_Work to be completed_.
Only the lines from the line containing "ATOM 237 O O" to the end of the entries, both included, belong in your answer, and each must match exactly.

━━━━━━━━━━━━━━━━

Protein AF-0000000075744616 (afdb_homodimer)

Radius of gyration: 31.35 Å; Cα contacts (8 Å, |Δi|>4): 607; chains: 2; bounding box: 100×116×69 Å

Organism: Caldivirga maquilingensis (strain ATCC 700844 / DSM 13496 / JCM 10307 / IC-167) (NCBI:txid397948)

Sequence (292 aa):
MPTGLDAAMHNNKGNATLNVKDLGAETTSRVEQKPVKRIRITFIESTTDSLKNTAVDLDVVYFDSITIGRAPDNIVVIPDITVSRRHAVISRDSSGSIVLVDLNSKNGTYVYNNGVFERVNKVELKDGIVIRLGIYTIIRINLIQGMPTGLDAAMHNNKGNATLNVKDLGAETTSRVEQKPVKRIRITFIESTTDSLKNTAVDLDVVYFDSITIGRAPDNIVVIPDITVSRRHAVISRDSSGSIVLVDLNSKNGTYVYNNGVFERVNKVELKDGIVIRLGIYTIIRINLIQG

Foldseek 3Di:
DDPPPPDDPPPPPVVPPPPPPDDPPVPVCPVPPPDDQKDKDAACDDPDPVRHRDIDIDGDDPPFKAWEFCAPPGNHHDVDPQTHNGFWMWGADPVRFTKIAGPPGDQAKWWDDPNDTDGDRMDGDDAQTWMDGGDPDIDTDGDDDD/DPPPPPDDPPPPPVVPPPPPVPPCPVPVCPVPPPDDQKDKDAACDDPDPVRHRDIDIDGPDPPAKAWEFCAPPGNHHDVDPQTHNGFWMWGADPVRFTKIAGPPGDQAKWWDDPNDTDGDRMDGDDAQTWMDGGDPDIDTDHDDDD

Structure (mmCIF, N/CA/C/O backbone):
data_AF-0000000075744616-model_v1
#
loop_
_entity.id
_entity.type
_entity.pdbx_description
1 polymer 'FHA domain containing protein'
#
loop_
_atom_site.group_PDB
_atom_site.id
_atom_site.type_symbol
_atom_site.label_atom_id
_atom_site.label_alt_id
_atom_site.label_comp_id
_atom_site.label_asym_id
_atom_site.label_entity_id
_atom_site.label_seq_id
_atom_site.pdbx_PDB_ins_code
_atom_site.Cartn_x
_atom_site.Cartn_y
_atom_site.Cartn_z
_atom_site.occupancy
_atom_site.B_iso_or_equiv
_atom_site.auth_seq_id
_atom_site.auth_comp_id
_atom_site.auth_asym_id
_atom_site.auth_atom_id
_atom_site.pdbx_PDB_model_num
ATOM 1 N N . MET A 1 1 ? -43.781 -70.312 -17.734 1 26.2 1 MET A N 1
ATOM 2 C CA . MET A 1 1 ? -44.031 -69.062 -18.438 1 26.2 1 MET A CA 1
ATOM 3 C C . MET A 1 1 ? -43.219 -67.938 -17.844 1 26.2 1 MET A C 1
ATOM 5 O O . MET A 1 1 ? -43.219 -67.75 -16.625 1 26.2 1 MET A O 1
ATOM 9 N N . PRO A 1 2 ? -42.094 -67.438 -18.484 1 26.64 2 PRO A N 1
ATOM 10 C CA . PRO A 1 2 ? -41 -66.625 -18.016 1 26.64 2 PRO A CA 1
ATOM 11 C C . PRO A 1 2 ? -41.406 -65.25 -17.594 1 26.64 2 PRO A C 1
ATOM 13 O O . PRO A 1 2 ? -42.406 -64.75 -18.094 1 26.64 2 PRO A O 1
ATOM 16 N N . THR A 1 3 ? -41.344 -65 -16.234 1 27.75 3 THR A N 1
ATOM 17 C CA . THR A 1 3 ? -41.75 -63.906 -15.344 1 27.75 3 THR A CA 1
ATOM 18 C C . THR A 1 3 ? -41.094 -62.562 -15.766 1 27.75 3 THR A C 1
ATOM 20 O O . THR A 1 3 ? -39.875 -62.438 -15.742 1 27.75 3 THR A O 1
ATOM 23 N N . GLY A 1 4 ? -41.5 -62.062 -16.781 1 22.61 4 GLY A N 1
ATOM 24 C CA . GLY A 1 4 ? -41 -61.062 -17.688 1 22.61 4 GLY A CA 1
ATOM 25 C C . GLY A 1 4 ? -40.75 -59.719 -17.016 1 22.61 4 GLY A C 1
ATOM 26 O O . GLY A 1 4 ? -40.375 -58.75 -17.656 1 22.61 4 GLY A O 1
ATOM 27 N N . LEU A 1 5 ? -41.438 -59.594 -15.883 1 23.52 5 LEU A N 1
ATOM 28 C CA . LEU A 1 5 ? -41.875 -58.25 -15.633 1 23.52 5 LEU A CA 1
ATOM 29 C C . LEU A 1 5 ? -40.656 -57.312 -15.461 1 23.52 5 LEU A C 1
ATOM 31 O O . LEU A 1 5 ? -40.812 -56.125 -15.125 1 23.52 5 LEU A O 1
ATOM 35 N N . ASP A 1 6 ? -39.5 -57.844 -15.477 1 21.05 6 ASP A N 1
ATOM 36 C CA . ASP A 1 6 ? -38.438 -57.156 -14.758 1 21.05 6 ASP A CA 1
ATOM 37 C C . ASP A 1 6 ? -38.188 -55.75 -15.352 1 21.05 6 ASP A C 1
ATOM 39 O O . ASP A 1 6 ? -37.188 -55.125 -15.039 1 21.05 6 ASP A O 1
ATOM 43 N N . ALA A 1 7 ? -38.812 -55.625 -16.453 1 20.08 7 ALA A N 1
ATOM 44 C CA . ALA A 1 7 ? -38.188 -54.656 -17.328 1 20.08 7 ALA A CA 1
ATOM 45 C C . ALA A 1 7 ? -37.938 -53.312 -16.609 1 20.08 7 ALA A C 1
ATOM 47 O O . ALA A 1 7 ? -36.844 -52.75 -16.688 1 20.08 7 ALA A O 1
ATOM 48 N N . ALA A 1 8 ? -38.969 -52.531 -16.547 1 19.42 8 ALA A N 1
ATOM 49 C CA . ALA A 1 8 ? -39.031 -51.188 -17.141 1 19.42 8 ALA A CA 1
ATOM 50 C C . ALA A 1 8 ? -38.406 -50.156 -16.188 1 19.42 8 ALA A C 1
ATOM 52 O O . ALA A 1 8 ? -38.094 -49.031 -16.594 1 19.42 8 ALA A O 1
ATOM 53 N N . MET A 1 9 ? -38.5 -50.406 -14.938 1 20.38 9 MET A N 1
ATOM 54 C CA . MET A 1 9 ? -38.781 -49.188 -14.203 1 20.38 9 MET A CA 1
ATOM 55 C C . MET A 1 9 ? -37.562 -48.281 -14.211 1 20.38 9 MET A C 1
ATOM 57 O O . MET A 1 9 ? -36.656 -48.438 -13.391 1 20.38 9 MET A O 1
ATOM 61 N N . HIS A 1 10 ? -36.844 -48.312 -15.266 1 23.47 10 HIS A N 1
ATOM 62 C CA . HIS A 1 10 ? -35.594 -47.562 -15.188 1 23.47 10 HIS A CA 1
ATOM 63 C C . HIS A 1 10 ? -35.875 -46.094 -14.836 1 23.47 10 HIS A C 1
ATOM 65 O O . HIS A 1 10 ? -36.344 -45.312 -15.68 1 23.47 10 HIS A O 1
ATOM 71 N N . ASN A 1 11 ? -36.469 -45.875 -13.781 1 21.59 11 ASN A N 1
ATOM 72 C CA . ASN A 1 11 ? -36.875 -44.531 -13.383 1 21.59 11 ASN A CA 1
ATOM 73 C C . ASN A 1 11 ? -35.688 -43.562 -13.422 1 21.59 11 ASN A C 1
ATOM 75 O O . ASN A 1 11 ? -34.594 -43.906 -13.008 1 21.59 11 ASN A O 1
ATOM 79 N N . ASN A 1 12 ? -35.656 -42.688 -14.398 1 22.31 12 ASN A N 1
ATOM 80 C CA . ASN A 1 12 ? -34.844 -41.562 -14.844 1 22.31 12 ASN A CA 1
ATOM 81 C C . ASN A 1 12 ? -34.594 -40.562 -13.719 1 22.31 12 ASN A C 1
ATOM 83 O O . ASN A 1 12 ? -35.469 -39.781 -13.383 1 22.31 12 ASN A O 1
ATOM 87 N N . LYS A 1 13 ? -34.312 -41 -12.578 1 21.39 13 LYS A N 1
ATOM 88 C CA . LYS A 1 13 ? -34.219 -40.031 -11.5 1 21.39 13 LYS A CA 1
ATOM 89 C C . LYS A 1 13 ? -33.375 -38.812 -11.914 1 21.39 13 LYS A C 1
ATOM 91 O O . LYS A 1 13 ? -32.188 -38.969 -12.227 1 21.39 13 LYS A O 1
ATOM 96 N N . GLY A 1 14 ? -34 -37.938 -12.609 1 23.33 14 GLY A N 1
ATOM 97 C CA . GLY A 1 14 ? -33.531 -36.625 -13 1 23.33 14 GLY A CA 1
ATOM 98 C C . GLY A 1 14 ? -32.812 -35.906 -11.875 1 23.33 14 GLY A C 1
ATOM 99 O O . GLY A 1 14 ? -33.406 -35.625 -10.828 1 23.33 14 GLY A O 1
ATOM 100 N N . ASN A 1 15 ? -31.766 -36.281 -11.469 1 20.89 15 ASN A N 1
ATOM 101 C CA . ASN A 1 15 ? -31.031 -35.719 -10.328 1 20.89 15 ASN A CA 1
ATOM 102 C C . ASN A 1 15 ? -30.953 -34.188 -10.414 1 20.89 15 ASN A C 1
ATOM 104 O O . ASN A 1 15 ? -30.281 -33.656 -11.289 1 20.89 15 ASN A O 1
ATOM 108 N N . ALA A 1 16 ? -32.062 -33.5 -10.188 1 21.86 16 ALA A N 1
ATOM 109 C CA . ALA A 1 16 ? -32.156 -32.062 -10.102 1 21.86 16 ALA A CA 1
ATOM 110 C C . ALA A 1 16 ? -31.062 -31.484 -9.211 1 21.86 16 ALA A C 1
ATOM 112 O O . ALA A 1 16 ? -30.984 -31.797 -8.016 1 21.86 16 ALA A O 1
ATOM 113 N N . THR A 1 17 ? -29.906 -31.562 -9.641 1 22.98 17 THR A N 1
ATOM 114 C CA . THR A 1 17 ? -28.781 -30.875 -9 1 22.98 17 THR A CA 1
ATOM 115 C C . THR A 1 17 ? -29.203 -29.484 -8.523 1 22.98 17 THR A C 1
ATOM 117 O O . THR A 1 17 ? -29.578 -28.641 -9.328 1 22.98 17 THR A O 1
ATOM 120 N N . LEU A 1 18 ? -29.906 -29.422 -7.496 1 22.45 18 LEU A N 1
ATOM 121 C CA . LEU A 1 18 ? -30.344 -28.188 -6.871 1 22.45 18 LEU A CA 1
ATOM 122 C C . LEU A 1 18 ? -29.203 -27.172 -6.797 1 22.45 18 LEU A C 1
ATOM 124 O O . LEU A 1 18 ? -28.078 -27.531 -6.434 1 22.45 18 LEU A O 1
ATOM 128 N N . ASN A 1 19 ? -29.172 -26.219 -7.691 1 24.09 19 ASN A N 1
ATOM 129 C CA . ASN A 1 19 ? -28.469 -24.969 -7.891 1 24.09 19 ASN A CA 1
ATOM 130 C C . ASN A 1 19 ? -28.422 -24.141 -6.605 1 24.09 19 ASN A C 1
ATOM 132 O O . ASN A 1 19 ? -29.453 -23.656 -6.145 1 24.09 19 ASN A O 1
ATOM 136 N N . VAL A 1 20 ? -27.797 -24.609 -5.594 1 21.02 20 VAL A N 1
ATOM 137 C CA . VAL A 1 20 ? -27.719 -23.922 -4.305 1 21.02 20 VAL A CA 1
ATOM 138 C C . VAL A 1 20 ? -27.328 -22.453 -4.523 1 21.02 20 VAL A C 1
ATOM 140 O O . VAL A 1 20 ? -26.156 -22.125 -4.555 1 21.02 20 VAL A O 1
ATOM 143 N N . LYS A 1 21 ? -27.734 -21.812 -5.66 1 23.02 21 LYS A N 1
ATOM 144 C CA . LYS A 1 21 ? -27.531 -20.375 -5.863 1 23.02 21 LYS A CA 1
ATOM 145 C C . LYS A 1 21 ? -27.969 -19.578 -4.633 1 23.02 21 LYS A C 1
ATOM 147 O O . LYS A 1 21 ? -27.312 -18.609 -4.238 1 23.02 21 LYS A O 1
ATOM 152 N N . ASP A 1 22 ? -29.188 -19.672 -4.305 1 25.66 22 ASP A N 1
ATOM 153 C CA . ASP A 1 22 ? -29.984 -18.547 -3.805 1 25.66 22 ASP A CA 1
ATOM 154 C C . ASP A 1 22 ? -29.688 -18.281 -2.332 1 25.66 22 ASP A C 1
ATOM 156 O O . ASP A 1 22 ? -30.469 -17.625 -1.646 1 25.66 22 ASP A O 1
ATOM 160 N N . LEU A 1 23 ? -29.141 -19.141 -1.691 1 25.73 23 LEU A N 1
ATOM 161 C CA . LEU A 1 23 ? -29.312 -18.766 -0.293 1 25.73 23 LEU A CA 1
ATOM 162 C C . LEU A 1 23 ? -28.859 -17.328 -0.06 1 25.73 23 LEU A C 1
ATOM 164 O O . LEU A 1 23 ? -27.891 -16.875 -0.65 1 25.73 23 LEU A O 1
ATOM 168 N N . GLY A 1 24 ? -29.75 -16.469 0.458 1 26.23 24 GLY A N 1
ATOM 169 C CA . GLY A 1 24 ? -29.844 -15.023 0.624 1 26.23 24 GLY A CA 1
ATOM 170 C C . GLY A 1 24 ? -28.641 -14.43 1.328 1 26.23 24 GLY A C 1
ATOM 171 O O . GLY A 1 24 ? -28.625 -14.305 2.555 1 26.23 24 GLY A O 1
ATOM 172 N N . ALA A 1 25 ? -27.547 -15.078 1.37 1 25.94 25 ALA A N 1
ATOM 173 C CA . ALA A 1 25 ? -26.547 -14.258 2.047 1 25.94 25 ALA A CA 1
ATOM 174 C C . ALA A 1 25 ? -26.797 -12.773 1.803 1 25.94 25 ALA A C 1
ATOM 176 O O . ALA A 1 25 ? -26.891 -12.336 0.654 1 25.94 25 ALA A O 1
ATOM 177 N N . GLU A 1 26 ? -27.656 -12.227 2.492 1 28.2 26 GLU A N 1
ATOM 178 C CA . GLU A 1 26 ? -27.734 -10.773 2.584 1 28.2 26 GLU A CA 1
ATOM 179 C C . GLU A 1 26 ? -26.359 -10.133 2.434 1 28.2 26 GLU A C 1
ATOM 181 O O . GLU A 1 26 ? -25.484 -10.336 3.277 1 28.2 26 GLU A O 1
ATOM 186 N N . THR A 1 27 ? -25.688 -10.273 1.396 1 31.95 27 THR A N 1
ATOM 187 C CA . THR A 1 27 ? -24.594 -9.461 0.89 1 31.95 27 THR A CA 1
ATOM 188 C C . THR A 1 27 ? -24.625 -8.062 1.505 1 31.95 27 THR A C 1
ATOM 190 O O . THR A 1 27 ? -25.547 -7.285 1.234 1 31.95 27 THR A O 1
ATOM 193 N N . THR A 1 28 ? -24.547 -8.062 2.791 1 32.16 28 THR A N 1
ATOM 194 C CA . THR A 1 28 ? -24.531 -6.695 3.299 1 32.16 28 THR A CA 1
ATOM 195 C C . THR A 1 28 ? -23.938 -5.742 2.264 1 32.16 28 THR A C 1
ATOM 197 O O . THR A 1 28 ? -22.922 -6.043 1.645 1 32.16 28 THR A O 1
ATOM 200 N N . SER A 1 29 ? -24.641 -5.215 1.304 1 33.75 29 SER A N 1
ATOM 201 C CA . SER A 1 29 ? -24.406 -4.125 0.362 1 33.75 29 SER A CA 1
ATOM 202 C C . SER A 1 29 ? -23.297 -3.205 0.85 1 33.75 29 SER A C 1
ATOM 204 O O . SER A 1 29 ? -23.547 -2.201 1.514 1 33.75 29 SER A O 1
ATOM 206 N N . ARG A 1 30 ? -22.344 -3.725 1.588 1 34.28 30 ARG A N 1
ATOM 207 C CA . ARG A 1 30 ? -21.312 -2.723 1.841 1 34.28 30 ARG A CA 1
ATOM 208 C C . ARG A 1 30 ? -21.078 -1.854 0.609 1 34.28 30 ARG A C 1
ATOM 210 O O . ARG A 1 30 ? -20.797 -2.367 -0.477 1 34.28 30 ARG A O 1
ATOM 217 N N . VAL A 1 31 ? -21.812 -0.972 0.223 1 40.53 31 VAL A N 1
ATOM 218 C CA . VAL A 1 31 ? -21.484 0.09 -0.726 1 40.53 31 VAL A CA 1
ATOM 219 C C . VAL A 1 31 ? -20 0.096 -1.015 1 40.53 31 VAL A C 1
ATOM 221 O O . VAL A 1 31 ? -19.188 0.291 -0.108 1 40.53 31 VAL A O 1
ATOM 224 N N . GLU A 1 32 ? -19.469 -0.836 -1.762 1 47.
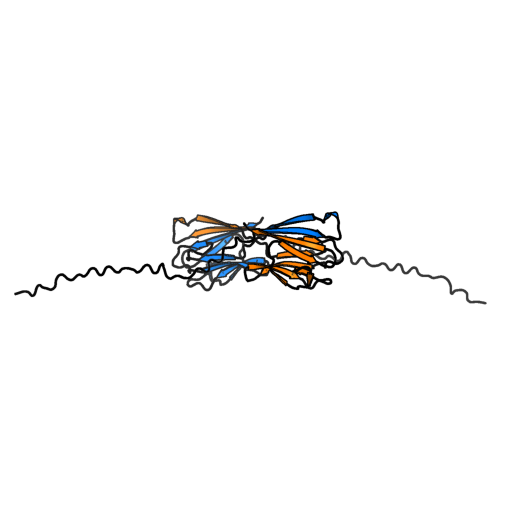12 32 GLU A N 1
ATOM 225 C CA . GLU A 1 32 ? -18.078 -0.891 -2.203 1 47.12 32 GLU A CA 1
ATOM 226 C C . GLU A 1 32 ? -17.469 0.504 -2.27 1 47.12 32 GLU A C 1
ATOM 228 O O . GLU A 1 32 ? -17.828 1.306 -3.133 1 47.12 32 GLU A O 1
ATOM 233 N N . GLN A 1 33 ? -17.469 1.176 -1.248 1 52.22 33 GLN A N 1
ATOM 234 C CA . GLN A 1 33 ? -16.812 2.471 -1.371 1 52.22 33 GLN A CA 1
ATOM 235 C C . GLN A 1 33 ? -15.508 2.35 -2.152 1 52.22 33 GLN A C 1
ATOM 237 O O . GLN A 1 33 ? -14.742 1.404 -1.95 1 52.22 33 GLN A O 1
ATOM 242 N N . LYS A 1 34 ? -15.594 2.717 -3.451 1 62.56 34 LYS A N 1
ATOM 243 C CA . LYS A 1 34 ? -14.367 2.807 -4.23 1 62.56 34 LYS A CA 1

━━━━━━━━━━━━━━━━

_The completed task_.
ATOM 237 O O . GLN A 1 33 ? -14.742 1.404 -1.95 1 52.22 33 GLN A O 1
ATOM 242 N N . LYS A 1 34 ? -15.594 2.717 -3.451 1 62.56 34 LYS A N 1
ATOM 243 C CA . LYS A 1 34 ? -14.367 2.807 -4.23 1 62.56 34 LYS A CA 1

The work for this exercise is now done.